Órgão Consultivo

Categoria: Informações em Processos de Consulta
Número:033/2021 - CDCR/SUCOR
Data da Aprovação:02/25/2021
Assunto:Aquisições interestaduais
Ativo Imobilizado
Diferencial Alíquotas


Nota Explicativa :
Nota: " Os documentos contidos nesta base de dados têm caráter meramente informativo. Somente os textos publicados no Diário Oficial estão aptos à produção de efeitos legais."

Texto
NFORMAÇÃO Nº 033/2021 – CDCR/SUCOR

...., empresa situada na ...., Zona ..., s/n°, em .../MT, inscrita no CNPJ sob o nº ... e no Cadastro de Contribuintes do ICMS desta SEFAZ/MT sob o nº ..., formula consulta a respeito da responsabilidade pelo recolhimento do “ICMS diferencial de alíquotas”, na hipótese de aquisição interestadual de mercadoria, submetida ao regime de substituição tributária, destinada ao ativo imobilizado ou ao uso e consumo do estabelecimento.

Para tanto, aduz a consulente que, quando adquire mercadorias, na qualidade de consumidora final, de fornecedores situados em outra unidade federada, é a responsável pelo recolhimento do “diferencial de alíquotas” devido a este Estado, tendo reproduzido, como embasamento, o artigo 155, incisos VII e VIII (alínea “a”), da CF/88.

Afirma que, por outro lado, quando tais mercadorias estão submetidas ao regime de substituição tributária e existe Protocolo ICMS firmado entre os Estados, a responsabilidade pela retenção e recolhimento do “ICMS diferencial de alíquotas” passa a ser do remetente.

Contudo, com base no § 3º do Art. 19 do Anexo X do RICMS/MT, diz a consulente que está automaticamente credenciada para fins de retenção e recolhimento do ICMS/ST, de forma mensal; e que, nesse caso, os fornecedores, situados em outros Estados, não devem reter o ICMS devido a título de DIFAL (DIFAL ST) por ocasião das remessas das mercadorias destinadas ao seu estabelecimento para consumo final.

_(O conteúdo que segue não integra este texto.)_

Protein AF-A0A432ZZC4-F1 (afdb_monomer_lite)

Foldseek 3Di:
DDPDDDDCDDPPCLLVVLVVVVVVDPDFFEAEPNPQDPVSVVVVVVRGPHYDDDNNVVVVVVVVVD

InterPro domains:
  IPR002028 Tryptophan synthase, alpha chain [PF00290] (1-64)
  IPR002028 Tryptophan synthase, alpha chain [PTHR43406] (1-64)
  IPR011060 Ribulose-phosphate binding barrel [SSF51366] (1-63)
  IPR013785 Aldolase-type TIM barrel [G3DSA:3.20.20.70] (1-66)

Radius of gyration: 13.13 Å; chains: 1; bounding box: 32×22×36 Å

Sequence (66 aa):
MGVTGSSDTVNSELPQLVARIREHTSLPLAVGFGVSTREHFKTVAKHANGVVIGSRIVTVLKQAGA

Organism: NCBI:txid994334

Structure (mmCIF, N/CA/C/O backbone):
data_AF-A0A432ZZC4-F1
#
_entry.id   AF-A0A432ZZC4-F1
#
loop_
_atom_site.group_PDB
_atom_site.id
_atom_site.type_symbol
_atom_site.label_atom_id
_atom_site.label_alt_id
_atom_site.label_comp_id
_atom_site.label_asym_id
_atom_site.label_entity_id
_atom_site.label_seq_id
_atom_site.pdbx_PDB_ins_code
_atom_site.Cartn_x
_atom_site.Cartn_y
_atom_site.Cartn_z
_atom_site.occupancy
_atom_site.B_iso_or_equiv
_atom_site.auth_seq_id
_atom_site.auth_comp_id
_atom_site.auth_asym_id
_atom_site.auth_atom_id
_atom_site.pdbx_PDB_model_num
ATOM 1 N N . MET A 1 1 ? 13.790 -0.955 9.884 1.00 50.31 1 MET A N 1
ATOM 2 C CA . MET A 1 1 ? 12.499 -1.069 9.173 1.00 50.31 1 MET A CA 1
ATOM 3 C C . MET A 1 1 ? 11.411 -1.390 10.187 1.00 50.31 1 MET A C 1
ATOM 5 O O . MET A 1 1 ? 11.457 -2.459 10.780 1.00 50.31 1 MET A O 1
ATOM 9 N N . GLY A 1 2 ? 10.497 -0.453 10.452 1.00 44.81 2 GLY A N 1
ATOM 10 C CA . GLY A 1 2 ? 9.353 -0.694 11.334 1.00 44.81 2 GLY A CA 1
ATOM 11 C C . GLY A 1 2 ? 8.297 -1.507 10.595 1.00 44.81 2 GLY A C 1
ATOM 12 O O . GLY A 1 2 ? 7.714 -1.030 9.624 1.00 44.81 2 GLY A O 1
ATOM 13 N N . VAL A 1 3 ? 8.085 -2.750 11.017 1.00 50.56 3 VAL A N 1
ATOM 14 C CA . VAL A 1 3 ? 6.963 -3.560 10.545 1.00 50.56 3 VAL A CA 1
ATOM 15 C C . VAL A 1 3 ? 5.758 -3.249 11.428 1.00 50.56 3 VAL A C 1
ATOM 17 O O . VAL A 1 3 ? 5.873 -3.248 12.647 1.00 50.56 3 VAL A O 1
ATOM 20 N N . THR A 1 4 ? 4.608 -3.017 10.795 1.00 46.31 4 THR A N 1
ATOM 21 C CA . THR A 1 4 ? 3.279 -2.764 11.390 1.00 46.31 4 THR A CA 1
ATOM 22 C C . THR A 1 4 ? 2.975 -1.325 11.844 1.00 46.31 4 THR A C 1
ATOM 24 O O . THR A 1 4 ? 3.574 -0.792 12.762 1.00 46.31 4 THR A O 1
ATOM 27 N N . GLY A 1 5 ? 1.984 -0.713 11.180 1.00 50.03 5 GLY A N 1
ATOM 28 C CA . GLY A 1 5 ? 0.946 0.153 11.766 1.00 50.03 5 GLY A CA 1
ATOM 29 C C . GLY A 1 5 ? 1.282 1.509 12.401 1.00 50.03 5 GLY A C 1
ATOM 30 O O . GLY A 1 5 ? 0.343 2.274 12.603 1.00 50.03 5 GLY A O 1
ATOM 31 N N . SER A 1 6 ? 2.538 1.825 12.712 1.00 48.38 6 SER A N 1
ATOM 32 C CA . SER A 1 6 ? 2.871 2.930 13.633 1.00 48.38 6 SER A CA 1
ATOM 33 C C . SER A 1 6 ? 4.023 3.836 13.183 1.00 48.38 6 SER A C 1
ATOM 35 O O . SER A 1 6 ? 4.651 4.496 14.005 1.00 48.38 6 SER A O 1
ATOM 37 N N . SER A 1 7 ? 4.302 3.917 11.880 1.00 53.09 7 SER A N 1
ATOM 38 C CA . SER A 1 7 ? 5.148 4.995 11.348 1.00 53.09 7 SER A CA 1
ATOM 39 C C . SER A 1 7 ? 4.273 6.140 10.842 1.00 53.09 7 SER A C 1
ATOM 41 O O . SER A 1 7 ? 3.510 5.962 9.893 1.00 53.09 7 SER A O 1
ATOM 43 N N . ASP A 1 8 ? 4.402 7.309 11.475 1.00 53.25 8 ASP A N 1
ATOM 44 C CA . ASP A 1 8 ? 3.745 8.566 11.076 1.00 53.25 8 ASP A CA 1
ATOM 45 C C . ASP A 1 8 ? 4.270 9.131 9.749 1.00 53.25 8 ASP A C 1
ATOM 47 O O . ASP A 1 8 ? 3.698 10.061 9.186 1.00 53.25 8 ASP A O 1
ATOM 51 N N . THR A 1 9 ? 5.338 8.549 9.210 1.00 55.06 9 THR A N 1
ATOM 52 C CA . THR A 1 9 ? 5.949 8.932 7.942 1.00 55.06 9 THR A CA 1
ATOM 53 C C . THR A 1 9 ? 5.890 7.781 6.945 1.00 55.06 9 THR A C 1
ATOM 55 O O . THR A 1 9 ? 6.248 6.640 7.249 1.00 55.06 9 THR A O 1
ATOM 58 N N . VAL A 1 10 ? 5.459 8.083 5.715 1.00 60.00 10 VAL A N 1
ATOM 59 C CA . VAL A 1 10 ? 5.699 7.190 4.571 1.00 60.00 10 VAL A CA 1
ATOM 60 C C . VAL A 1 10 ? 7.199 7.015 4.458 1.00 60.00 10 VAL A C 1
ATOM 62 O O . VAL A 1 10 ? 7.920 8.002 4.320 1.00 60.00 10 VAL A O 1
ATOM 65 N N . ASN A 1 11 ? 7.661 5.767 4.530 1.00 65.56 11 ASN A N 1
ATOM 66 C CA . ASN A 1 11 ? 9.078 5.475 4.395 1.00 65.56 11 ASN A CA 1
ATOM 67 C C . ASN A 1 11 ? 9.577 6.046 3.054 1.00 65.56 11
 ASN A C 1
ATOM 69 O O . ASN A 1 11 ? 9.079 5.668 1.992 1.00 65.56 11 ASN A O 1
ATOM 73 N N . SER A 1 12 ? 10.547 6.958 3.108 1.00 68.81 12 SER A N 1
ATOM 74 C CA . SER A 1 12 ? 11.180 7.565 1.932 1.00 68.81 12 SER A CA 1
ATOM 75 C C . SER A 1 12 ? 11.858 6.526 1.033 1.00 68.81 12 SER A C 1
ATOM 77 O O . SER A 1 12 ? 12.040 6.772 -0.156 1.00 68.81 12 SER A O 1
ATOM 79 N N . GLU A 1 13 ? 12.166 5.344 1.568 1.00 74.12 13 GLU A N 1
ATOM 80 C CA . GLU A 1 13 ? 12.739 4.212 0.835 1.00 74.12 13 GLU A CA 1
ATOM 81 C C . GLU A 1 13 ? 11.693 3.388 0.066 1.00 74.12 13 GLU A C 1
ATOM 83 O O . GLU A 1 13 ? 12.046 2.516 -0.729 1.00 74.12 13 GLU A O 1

Acrescenta que, nessa situação (aquisição de mercadoria interestadual destinada ao ativo imobilizado ou uso e consumo), ainda que exista Protocolo ICMS firmado entre os Estados, a responsabilidade pelo recolhimento do DIFAL é do destinatário (ora consulente) e não do remetente.

Ao final, a consulente formula as seguintes questões:
1 – Está correto o entendimento de que sempre será a responsável pelo recolhimento do DIFAL? Devem seus fornecedores se abster de reter o DIFAL nas operações de remessa de mercadorias destinadas ao ativo imobilizado e/ou uso e consumo da consulente, mesmo existindo Protocolo ICMS firmado entre os Estados?
2 – Caso entendam que o credenciamento a que se refere o art. 19, § 3°, do Anexo X do RICMS/MT não dispensa o fornecedor situado em outra UF da retenção antecipada do DIFAL, existe algum outro tipo de credenciamento que a empresa possa pleitear para dispensar seus fornecedores do recolhimento?
3 – O credenciamento da substituição tributária (Anexo X do RICMS/MT) atende à necessidade da consulente, esse credenciamento dispensa os fornecedores do recolhimento do DIFAL (ST)? Se sim, a SEFAZ poderia informar porque o credenciamento encontra-se suspenso?
Credenciamento
6 - SUBSTITUIÇAO TRIBUTARIA
14 - SUBSTITUIÇÃO TRIBUTÁRIA ANEXO X DO RICMS/MT/2014 - - -

É a consulta.

Preliminarmente, incumbe informar que, em pesquisa ao Sistema de Gerenciamento de Cadastro de Contribuintes do ICMS desta SEFAZ/MT, verifica-se que a interessada está enquadrada na CNAE principal 1931-4/00 – fabricação de álcool, bem como em diversas CNAE secundárias, dentre essas, a CNAE 1071-6/00-fabricação de açúcar em bruto e CNAE 1072-4/01-fabricação de açúcar de cana refinado.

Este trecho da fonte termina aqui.